PPAR-delta promotes survival of breast cancer cells in harsh metabolic conditions

Expression of the nuclear receptor peroxisome proliferator activated receptor delta (PPARd) in breast cancer cells is negatively associated with patient survival, but the underlying mechanisms are not clear. High PPARd protein levels in rat breast adenocarcinomas were found to be associated with increased growth in soft agar and mice. Transgenic expression of PPARd increased the ability of human breast cancer cell lines to migrate in vitro and form lung metastases in mice. PPARd also conferred the ability to grow in exhausted tissue culture media and survive in low-glucose and other endoplasmic reticulum stress conditions such as hypoxia.
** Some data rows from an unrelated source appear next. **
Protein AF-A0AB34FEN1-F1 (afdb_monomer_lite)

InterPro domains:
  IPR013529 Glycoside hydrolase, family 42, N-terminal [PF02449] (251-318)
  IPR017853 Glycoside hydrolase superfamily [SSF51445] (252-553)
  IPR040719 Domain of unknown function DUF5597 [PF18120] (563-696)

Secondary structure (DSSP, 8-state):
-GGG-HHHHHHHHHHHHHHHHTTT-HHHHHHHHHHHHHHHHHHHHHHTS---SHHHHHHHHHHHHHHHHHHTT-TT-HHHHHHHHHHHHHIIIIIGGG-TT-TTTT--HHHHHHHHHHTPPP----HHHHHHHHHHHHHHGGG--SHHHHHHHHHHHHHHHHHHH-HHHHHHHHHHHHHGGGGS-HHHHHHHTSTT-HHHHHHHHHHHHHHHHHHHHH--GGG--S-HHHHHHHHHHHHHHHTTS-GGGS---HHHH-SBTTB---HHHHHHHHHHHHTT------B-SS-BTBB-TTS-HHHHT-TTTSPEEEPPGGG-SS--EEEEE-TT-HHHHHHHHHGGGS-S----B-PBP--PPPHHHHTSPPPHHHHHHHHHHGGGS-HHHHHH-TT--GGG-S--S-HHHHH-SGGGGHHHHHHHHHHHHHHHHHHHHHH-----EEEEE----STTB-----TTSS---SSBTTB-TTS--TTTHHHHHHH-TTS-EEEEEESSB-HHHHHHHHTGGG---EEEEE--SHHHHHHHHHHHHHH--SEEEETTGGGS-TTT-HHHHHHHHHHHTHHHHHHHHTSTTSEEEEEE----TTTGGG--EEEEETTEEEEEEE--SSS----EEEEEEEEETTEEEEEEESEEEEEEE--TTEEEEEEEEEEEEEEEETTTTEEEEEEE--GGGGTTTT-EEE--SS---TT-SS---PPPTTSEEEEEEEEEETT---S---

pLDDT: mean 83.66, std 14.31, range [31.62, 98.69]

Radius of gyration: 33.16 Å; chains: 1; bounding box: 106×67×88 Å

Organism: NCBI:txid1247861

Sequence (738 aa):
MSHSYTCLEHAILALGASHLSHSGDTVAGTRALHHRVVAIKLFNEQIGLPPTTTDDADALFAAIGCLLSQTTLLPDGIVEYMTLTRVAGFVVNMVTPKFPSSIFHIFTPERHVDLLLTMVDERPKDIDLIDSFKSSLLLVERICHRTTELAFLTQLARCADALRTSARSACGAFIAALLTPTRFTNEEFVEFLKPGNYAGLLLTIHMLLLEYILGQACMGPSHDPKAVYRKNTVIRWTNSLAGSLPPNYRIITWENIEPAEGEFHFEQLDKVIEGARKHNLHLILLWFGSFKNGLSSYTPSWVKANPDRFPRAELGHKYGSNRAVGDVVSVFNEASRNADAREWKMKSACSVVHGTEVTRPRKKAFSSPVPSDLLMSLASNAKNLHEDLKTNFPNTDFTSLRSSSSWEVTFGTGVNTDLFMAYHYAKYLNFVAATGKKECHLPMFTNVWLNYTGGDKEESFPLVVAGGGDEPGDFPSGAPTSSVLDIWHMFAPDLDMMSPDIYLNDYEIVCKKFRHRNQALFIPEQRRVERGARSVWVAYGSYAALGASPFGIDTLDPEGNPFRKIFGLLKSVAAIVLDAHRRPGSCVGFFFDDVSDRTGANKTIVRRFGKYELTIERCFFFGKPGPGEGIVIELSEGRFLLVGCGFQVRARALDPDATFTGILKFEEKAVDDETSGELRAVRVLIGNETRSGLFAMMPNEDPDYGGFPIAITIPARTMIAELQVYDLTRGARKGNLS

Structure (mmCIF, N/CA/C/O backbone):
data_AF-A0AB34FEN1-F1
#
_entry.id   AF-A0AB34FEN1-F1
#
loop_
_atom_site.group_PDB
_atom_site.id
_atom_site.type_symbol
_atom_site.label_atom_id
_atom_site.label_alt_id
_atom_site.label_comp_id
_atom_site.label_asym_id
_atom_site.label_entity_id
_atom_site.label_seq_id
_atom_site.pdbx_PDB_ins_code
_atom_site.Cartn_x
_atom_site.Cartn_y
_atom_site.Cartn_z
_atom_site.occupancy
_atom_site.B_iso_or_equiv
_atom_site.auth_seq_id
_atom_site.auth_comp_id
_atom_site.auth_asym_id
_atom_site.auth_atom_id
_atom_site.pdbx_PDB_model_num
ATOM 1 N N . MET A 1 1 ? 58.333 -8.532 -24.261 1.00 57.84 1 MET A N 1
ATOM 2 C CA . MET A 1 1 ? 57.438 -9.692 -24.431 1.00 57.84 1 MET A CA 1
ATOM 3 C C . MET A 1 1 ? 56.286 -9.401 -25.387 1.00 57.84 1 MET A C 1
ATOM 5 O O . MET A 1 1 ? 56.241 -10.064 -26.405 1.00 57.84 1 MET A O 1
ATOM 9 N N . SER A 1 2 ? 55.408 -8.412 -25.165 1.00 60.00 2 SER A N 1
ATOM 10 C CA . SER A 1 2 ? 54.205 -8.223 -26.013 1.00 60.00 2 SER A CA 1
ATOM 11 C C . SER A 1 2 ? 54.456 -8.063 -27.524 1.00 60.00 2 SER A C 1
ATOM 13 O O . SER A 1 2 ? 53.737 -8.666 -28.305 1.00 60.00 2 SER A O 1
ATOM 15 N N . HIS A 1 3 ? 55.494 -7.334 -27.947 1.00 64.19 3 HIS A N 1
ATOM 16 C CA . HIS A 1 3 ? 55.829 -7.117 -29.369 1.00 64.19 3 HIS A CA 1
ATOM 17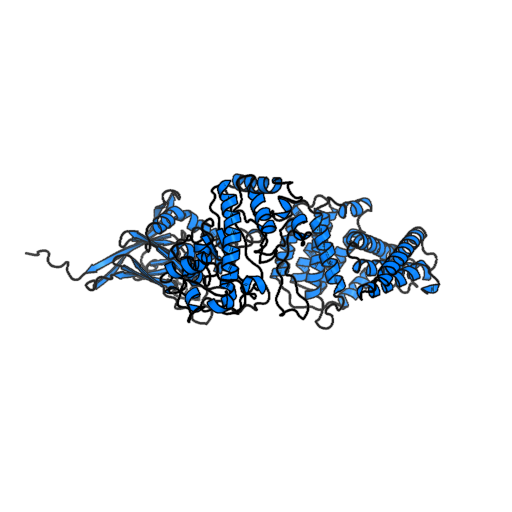 C C . HIS A 1 3 ? 56.279 -8.381 -30.128 1.00 64.19 3 HIS A C 1
ATOM 19 O O . HIS A 1 3 ? 56.405 -8.353 -31.347 1.00 64.19 3 HIS A O 1
ATOM 25 N N . SER A 1 4 ? 56.569 -9.473 -29.414 1.00 75.19 4 SER A N 1
ATOM 26 C CA . SER A 1 4 ? 56.970 -10.761 -29.997 1.00 75.19 4 SER A CA 1
ATOM 27 C C . SER A 1 4 ? 55.797 -11.742 -30.116 1.00 75.19 4 SER A C 1
ATOM 29 O O . SER A 1 4 ? 55.959 -12.799 -30.715 1.00 75.19 4 SER A O 1
ATOM 31 N N . TYR A 1 5 ? 54.624 -11.399 -29.566 1.00 85.69 5 TYR A N 1
ATOM 32 C CA . TYR A 1 5 ? 53.436 -12.253 -29.521 1.00 85.69 5 TYR A CA 1
ATOM 33 C C . TYR A 1 5 ? 52.212 -11.494 -30.037 1.00 85.69 5 TYR A C 1
ATOM 35 O O . TYR A 1 5 ? 51.534 -10.793 -29.286 1.00 85.69 5 TYR A O 1
ATOM 43 N N . THR A 1 6 ? 51.885 -11.686 -31.317 1.00 87.12 6 THR A N 1
ATOM 44 C CA . THR A 1 6 ? 50.812 -10.954 -32.013 1.00 87.12 6 THR A CA 1
ATOM 45 C C . THR A 1 6 ? 49.448 -11.078 -31.319 1.00 87.12 6 THR A C 1
ATOM 47 O O . THR A 1 6 ? 48.705 -10.104 -31.242 1.00 87.12 6 THR A O 1
ATOM 50 N N . CYS A 1 7 ? 49.118 -12.243 -30.743 1.00 89.50 7 CYS A N 1
ATOM 51 C CA . CYS A 1 7 ? 47.877 -12.417 -29.977 1.00 89.50 7 CYS A CA 1
ATOM 52 C C . CYS A 1 7 ? 47.814 -11.482 -28.756 1.00 89.50 7 CYS A C 1
ATOM 54 O O . CYS A 1 7 ? 46.823 -10.776 -28.558 1.00 89.50 7 CYS A O 1
ATOM 56 N N . LEU A 1 8 ? 48.882 -11.455 -27.951 1.00 92.31 8 LEU A N 1
ATOM 57 C CA . LEU A 1 8 ? 48.969 -10.624 -26.751 1.00 92.31 8 LEU A CA 1
ATOM 58 C C . LEU A 1 8 ? 48.989 -9.133 -27.107 1.00 92.31 8 LEU A C 1
ATOM 60 O O . LEU A 1 8 ? 48.321 -8.335 -26.453 1.00 92.31 8 LEU A O 1
ATOM 64 N N . GLU A 1 9 ? 49.717 -8.757 -28.157 1.00 93.50 9 GLU A N 1
ATOM 65 C CA . GLU A 1 9 ? 49.737 -7.387 -28.672 1.00 93.50 9 GLU A CA 1
ATOM 66 C C . GLU A 1 9 ? 48.326 -6.897 -29.015 1.00 93.50 9 GLU A C 1
ATOM 68 O O . GLU A 1 9 ? 47.878 -5.870 -28.498 1.00 93.50 9 GLU A O 1
ATOM 73 N N . HIS A 1 10 ? 47.589 -7.664 -29.824 1.00 93.19 10 HIS A N 1
ATOM 74 C CA . HIS A 1 10 ? 46.221 -7.313 -30.191 1.00 93.19 10 HIS A CA 1
ATOM 75 C C . HIS A 1 10 ? 45.282 -7.289 -28.977 1.00 93.19 10 HIS A C 1
ATOM 77 O O . HIS A 1 10 ? 44.444 -6.394 -28.899 1.00 93.19 10 HIS A O 1
ATOM 83 N N . ALA A 1 11 ? 45.434 -8.193 -28.005 1.00 92.56 11 ALA A N 1
ATOM 84 C CA . ALA A 1 11 ? 44.615 -8.190 -26.790 1.00 92.56 11 ALA A CA 1
ATOM 85 C C . ALA A 1 11 ? 44.850 -6.932 -25.924 1.00 92.56 11 ALA A C 1
ATOM 87 O O . ALA A 1 11 ? 43.891 -6.339 -25.422 1.00 92.56 11 ALA A O 1
ATOM 88 N N . ILE A 1 12 ? 46.104 -6.480 -25.796 1.00 93.81 12 ILE A N 1
ATOM 89 C CA . ILE A 1 12 ? 46.462 -5.242 -25.081 1.00 93.81 12 ILE A CA 1
ATOM 90 C C . ILE A 1 12 ? 45.905 -4.014 -25.812 1.00 93.81 12 ILE A C 1
ATOM 92 O O . ILE A 1 12 ? 45.294 -3.147 -25.182 1.00 93.81 12 ILE A O 1
ATOM 96 N N . LEU A 1 13 ? 46.075 -3.945 -27.138 1.00 92.75 13 LEU A N 1
ATOM 97 C CA . LEU A 1 13 ? 45.550 -2.848 -27.960 1.00 92.75 13 LEU A CA 1
ATOM 98 C C . LEU A 1 13 ? 44.021 -2.781 -27.903 1.00 92.75 13 LEU A C 1
ATOM 100 O O . LEU A 1 13 ? 43.455 -1.694 -27.794 1.00 92.75 13 LEU A O 1
ATOM 104 N N . ALA A 1 14 ? 43.358 -3.938 -27.923 1.00 90.62 14 ALA A N 1
ATOM 105 C CA . ALA A 1 14 ? 41.914 -4.046 -27.803 1.00 90.62 14 ALA A CA 1
ATOM 106 C C . ALA A 1 14 ? 41.421 -3.490 -26.456 1.00 90.62 14 ALA A C 1
ATOM 108 O O . ALA A 1 14 ? 40.531 -2.639 -26.434 1.00 90.62 14 ALA A O 1
ATOM 109 N N . LEU A 1 15 ? 42.039 -3.900 -25.342 1.00 90.31 15 LEU A N 1
ATOM 110 C CA . LEU A 1 15 ? 41.700 -3.410 -24.003 1.00 90.31 15 LEU A CA 1
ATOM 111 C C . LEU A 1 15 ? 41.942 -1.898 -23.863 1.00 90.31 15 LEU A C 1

Upregulation of PPARd by glucocorticoids or synthetic agonists also protected human breast cancer cells from low glucose. Survival in low glucose was related to increased antioxidant defenses mediated in part by catalase and also to late AKT phosphorylation, which is associated with the prolonged glucose-deprivation response. Synthetic antagonists reversed the survival benefits conferred by PPARd in vitro. These findings suggest that PPARd conditions breast cancer cells to survive in harsh microenvironmental conditions by reducing oxidative stress and enhancing survival signaling responses. Drugs that target PPARd may have a role in the treatment of breast cancer.